I don't think anyone can decide that for you mate.

It's your call, you'll see the results and know how your body feels.


----------



## adii-taff (Jun 22, 2011)

ok well if i did add to it what do u think would be the best to add? i was thinkin of deca at 200mg or 100mg a week.


----------



## Dux (Nov 29, 2011)

I've never used it mate, I was gonna in my next cycle, but decided to stick to Test & Tren again.


----------



## Pav Singh B. (Nov 6, 2010)

First cycle no need to add another compound to your test in my opinion,, testosterone with a dbol kickstart is more then enough first time.. you could leave the deca or any other compound you want to add to your next cycle mate..

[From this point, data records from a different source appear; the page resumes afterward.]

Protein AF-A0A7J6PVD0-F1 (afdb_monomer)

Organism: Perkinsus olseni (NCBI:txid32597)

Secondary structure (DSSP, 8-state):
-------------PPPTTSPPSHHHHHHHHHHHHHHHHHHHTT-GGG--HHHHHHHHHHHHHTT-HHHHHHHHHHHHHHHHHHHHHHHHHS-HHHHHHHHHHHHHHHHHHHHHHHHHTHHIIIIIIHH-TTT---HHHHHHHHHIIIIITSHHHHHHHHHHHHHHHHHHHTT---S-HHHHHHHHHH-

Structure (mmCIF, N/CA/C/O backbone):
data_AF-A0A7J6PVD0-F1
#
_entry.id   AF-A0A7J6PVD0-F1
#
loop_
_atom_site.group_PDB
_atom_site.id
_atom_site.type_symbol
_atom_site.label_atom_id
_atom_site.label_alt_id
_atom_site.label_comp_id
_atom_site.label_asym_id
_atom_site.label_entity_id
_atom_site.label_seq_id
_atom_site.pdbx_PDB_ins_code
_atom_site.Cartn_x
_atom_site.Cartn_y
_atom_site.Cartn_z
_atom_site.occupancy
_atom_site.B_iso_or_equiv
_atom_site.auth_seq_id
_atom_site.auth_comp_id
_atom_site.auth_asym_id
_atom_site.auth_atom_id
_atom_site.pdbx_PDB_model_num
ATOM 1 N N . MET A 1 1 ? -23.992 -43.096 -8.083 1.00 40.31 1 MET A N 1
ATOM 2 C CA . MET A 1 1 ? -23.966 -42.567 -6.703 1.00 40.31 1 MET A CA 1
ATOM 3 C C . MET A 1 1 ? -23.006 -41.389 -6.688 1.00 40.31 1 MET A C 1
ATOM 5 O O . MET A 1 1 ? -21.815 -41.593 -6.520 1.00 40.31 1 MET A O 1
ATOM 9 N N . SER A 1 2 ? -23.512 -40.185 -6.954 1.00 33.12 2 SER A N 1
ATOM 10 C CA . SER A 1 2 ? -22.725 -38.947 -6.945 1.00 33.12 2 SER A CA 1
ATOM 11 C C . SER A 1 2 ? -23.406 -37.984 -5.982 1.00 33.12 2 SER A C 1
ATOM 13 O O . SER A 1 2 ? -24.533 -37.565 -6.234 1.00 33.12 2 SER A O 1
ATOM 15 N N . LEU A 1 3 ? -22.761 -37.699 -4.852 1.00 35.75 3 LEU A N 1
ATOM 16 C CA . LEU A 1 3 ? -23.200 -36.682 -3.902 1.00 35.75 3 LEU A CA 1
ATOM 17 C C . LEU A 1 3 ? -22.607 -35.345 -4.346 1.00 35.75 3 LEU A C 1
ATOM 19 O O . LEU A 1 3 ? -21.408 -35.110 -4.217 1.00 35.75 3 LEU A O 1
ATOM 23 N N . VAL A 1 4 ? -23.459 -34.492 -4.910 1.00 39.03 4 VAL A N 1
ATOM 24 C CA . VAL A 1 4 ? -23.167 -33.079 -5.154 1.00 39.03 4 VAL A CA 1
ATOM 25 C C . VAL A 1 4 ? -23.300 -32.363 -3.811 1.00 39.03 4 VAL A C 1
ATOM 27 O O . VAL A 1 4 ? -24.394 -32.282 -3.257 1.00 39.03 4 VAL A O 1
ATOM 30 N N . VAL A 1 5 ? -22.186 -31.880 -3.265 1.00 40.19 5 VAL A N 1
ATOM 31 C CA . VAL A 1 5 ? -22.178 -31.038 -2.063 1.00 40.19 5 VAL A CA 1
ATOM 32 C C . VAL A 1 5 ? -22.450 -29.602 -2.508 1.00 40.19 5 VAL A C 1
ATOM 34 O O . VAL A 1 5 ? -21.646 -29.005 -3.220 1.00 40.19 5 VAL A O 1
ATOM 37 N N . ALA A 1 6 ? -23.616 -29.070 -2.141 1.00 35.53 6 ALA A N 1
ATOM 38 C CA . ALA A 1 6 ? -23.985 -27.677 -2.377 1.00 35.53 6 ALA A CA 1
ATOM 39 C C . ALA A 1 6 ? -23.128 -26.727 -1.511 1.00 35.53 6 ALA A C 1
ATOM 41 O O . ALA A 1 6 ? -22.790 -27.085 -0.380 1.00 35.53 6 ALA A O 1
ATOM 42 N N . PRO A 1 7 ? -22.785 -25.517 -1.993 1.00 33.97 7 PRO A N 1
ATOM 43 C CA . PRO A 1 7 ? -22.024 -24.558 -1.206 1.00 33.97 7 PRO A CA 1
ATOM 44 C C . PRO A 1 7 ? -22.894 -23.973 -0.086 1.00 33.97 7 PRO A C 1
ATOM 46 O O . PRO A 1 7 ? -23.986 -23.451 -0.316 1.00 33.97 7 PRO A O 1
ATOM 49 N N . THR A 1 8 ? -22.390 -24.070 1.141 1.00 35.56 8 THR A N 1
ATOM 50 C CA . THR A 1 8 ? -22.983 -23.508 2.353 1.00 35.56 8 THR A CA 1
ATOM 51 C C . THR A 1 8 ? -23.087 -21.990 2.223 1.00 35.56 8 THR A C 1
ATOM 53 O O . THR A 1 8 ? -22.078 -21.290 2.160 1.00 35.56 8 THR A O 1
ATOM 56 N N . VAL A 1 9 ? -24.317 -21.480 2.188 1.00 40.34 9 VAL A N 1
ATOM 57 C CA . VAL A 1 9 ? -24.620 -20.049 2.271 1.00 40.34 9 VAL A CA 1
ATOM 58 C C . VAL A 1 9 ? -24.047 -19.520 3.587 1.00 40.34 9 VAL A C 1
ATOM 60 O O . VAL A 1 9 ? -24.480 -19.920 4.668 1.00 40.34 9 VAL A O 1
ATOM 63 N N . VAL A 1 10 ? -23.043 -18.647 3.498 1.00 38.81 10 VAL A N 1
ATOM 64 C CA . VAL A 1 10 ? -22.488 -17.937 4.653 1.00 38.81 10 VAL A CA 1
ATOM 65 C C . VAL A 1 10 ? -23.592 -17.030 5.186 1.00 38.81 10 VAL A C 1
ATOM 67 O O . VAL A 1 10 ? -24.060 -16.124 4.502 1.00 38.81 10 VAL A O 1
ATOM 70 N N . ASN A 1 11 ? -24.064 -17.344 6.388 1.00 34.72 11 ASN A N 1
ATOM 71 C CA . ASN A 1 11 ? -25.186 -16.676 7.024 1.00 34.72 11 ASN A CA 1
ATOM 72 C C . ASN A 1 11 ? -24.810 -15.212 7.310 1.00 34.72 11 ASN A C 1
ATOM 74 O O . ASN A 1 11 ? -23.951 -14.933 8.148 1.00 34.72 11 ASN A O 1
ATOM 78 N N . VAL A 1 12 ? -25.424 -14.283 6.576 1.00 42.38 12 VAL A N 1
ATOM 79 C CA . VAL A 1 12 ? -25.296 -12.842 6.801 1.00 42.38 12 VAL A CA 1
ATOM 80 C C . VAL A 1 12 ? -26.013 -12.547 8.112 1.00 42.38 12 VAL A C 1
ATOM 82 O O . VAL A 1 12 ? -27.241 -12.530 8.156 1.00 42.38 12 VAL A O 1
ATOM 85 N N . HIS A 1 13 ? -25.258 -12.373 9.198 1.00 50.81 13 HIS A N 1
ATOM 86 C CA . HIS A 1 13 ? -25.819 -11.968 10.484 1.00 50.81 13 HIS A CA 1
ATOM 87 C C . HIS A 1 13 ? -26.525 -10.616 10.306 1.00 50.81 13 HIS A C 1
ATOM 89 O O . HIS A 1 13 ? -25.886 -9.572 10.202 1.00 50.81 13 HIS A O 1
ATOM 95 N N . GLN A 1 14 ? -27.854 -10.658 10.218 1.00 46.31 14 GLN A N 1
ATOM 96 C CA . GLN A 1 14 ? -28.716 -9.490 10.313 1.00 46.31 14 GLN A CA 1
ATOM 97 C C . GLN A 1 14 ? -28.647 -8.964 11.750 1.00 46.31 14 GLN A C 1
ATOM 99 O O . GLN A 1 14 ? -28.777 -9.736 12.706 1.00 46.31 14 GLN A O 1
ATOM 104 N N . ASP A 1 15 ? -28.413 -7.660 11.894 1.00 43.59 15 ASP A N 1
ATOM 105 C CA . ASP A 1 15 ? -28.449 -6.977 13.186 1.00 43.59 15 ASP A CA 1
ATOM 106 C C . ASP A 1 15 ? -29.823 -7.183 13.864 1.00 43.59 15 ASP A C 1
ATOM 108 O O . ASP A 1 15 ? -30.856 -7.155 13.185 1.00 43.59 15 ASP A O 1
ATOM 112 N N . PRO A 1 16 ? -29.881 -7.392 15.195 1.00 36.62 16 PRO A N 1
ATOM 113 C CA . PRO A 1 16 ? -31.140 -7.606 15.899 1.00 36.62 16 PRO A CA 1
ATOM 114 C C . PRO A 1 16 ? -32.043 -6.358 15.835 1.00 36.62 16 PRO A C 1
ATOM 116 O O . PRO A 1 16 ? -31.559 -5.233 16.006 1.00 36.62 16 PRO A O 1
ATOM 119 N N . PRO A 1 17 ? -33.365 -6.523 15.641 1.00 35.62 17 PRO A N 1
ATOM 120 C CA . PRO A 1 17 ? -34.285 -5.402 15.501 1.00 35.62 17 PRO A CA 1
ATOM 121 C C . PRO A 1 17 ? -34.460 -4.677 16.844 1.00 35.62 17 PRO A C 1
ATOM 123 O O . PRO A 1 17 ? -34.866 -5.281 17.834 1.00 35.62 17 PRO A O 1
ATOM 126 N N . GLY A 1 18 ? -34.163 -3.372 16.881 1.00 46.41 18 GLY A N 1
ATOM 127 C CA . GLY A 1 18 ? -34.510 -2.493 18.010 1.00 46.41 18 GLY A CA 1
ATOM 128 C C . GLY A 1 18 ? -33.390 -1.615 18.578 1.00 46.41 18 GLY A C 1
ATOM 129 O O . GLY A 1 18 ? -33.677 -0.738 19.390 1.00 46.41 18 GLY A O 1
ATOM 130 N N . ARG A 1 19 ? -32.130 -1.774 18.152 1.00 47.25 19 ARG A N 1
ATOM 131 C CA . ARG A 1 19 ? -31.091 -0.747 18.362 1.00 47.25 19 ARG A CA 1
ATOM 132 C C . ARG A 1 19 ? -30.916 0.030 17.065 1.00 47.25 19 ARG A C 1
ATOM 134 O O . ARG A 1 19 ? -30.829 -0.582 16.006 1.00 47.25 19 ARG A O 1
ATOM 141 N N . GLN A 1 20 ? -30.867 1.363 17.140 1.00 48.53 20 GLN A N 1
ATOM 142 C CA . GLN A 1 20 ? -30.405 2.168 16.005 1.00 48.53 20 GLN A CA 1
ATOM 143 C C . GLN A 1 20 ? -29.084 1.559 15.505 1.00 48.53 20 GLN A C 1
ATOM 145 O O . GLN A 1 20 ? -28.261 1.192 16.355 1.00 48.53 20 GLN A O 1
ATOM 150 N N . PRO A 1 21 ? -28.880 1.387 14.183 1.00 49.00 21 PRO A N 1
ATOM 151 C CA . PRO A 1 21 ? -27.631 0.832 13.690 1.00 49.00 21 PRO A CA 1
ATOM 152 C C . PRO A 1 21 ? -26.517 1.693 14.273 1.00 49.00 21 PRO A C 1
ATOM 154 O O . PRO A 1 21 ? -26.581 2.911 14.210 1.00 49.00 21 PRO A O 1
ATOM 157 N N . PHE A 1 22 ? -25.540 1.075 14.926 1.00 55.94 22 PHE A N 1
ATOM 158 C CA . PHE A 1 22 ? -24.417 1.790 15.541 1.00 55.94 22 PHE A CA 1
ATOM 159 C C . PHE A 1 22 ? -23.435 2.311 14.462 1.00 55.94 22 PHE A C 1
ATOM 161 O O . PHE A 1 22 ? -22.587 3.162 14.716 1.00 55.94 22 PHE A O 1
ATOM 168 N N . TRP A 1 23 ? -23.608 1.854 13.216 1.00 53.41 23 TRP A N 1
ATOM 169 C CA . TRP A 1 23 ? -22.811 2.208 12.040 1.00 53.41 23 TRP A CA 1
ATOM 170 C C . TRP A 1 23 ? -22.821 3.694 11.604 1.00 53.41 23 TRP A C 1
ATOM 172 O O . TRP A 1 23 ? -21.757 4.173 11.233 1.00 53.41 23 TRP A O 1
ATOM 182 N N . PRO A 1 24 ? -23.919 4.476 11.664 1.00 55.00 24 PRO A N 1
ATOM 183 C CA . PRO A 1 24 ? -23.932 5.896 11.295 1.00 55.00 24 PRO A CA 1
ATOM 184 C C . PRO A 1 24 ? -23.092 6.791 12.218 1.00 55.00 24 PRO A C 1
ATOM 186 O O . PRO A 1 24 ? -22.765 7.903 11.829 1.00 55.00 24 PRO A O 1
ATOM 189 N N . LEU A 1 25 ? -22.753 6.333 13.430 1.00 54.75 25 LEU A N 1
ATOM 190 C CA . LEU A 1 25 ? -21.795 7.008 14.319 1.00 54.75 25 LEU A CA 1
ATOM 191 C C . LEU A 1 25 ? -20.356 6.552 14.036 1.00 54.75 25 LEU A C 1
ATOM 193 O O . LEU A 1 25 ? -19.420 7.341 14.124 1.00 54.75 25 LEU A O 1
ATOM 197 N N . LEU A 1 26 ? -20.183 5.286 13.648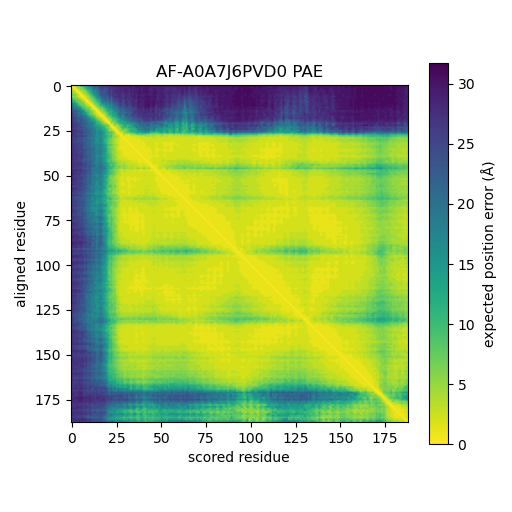 1.00 63.56 26 LEU A N 1
ATOM 198 C CA . LEU A 1 26 ? -18.892 4.713 13.260 1.00 63.56 26 LEU A CA 1
ATOM 199 C C . LEU A 1 26 ? -18.440 5.097 11.850 1.00 63.56 26 LEU A C 1
ATOM 201 O O . LEU A 1 26 ? -17.257 4.954 11.545 1.00 63.56 26 LEU A O 1
ATOM 205 N N . SER A 1 27 ? -19.337 5.602 11.002 1.00 71.38 27 SER A N 1
ATOM 206 C CA . SER A 1 27 ? -18.975 6.155 9.697 1.00 71.38 27 SER A CA 1
ATOM 207 C C . SER A 1 27 ? -17.952 7.277 9.864 1.00 71.38 27 SER A C 1
ATOM 209 O O . SER A 1 27 ? -16.933 7.252 9.191 1.00 71.38 27 SER A O 1
ATOM 211 N N . GLY A 1 28 ? -18.123 8.172 10.843 1.00 85.06 28 GLY A N 1
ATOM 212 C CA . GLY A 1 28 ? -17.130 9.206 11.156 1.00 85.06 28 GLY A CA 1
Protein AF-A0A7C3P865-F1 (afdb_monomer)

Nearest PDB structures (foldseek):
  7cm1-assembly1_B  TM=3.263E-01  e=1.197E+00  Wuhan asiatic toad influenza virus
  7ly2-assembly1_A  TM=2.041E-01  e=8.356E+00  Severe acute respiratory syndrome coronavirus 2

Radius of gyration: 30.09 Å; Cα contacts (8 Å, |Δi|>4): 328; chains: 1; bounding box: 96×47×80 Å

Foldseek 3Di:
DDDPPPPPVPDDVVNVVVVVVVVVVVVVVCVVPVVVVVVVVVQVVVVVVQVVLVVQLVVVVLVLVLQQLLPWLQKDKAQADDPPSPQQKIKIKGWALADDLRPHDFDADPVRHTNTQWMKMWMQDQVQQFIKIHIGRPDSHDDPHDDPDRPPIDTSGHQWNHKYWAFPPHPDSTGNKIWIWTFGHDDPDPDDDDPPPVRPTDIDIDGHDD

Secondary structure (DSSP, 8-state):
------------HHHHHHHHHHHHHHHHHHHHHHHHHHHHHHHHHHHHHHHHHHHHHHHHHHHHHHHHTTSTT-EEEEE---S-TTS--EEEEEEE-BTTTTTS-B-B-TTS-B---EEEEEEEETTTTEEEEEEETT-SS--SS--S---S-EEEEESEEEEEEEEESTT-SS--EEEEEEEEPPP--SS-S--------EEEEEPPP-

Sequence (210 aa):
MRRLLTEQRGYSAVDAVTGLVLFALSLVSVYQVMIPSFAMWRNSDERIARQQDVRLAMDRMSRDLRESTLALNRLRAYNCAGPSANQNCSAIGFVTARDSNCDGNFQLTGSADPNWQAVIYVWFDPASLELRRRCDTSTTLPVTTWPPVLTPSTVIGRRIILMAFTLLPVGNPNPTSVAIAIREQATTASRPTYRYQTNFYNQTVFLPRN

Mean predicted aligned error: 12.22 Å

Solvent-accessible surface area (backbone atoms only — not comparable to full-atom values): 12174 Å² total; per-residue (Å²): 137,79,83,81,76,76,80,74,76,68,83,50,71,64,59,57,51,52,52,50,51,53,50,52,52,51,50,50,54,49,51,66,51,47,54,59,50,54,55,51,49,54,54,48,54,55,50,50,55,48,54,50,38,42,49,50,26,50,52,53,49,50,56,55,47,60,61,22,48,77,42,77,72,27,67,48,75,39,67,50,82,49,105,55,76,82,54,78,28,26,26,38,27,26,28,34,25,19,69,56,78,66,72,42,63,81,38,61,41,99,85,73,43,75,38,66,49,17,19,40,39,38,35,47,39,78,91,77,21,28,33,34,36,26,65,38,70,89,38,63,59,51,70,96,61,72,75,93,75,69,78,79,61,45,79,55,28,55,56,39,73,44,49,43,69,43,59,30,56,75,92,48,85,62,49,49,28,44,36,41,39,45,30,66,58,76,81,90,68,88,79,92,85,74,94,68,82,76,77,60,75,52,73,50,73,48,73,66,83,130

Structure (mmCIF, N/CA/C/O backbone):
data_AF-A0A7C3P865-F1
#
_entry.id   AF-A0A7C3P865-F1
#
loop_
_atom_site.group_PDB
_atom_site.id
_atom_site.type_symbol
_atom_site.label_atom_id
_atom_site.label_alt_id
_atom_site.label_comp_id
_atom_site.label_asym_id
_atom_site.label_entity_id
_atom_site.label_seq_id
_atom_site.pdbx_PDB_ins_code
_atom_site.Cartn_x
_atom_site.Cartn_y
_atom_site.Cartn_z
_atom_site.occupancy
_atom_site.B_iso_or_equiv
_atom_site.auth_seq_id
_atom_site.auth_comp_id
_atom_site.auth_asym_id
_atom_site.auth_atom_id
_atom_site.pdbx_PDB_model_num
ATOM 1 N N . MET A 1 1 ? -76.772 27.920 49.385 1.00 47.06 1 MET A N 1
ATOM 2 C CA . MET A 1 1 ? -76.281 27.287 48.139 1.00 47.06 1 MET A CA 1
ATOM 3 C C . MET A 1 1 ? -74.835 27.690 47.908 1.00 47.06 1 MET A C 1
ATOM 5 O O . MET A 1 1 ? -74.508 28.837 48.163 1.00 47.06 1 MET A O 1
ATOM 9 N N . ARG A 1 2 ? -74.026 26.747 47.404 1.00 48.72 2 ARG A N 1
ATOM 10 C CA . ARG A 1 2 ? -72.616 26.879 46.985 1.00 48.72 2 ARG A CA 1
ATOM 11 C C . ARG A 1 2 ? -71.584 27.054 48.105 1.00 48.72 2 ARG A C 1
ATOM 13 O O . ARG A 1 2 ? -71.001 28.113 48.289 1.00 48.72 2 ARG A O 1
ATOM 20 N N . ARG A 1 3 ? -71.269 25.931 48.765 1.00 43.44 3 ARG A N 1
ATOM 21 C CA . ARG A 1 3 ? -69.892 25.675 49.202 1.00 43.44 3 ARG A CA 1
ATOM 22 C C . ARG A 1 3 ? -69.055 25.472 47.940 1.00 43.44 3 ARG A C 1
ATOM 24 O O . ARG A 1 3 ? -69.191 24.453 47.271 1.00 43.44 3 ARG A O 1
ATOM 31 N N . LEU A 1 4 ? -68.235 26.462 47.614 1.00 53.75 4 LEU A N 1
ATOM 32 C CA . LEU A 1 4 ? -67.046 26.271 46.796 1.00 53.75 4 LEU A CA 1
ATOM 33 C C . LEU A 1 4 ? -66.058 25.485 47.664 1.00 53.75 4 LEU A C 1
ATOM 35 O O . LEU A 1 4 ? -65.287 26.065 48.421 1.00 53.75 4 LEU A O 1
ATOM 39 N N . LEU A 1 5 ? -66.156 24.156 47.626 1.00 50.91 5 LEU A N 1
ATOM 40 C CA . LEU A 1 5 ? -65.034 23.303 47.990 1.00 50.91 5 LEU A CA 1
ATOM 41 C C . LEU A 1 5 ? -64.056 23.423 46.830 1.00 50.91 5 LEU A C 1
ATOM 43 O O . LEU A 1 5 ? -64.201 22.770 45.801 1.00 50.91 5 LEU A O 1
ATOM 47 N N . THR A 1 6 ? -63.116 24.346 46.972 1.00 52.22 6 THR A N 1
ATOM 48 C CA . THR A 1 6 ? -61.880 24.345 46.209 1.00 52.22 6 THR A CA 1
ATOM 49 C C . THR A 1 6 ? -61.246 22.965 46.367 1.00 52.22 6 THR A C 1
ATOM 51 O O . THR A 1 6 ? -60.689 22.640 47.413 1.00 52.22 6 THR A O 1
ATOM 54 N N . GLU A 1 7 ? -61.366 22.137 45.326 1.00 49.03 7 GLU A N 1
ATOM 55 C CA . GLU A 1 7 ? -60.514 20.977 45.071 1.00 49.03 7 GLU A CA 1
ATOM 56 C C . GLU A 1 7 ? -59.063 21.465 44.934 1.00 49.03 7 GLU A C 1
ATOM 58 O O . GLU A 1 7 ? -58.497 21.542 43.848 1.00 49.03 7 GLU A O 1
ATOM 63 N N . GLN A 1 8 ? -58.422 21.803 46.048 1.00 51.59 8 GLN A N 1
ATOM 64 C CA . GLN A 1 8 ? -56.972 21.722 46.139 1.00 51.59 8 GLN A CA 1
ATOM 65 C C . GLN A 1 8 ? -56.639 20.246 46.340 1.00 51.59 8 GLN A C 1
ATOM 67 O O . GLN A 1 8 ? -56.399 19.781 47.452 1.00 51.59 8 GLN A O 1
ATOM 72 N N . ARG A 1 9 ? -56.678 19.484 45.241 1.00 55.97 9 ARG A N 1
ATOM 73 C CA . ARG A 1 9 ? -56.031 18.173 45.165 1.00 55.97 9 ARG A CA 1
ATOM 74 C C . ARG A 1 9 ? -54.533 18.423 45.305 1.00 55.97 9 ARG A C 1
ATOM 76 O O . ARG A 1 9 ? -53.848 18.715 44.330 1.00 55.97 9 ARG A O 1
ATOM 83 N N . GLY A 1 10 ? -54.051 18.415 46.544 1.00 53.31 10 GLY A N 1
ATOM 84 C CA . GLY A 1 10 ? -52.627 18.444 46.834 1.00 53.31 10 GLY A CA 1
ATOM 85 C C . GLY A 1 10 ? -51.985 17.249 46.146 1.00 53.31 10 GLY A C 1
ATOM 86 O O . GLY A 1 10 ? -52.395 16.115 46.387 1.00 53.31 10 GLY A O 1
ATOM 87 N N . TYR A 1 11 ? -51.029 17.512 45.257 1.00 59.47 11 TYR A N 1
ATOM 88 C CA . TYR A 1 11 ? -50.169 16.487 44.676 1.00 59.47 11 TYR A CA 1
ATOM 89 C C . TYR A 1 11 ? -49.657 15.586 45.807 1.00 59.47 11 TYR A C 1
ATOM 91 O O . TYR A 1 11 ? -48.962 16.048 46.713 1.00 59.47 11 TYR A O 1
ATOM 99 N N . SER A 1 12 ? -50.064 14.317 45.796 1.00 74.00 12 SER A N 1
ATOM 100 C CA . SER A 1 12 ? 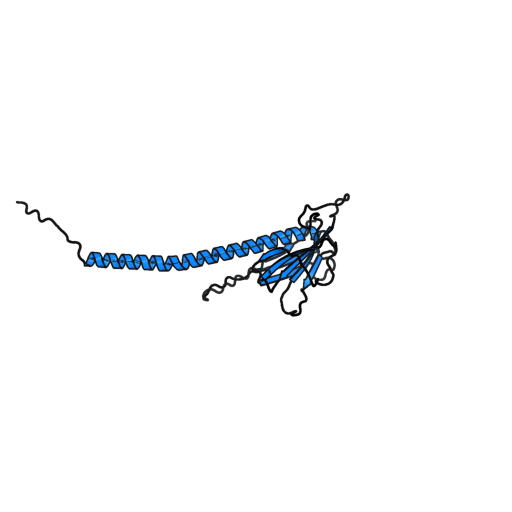-49.665 13.350 46.814 1.00 74.00 12 SER A CA 1
ATOM 101 C C . SER A 1 12 ? -48.164 13.102 46.687 1.00 74.00 12 SER A C 1
ATOM 103 O O . SER A 1 12 ? -47.653 12.966 45.577 1.00 74.00 12 SER A O 1
ATOM 105 N N . ALA A 1 13 ? -47.439 12.992 47.805 1.00 76.69 13 ALA A N 1
ATOM 106 C CA . ALA A 1 13 ? -46.018 12.621 47.799 1.00 76.69 13 ALA A CA 1
ATOM 107 C C . ALA A 1 13 ? -45.752 11.331 46.992 1.00 76.69 13 ALA A C 1
ATOM 109 O O . ALA A 1 13 ? -44.676 11.154 46.427 1.00 76.69 13 ALA A O 1
ATOM 110 N N . VAL A 1 14 ? -46.764 10.464 46.880 1.00 81.88 14 VAL A N 1
ATOM 111 C CA . VAL A 1 14 ? -46.746 9.253 46.053 1.00 81.88 14 VAL A CA 1
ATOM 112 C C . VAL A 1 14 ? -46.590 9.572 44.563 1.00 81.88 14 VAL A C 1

depending on the person enanthate should take 4-5weeks till you start seeing noticeable effects, in that 4-5week period dbol should be enough to supplement your strength gains while the enanthate gains start kicking in

2weeks of 60mg dbol you should notice some strength and/or weight increase, with dbol I personally start noticing weight increase and strength in week 2 onwards..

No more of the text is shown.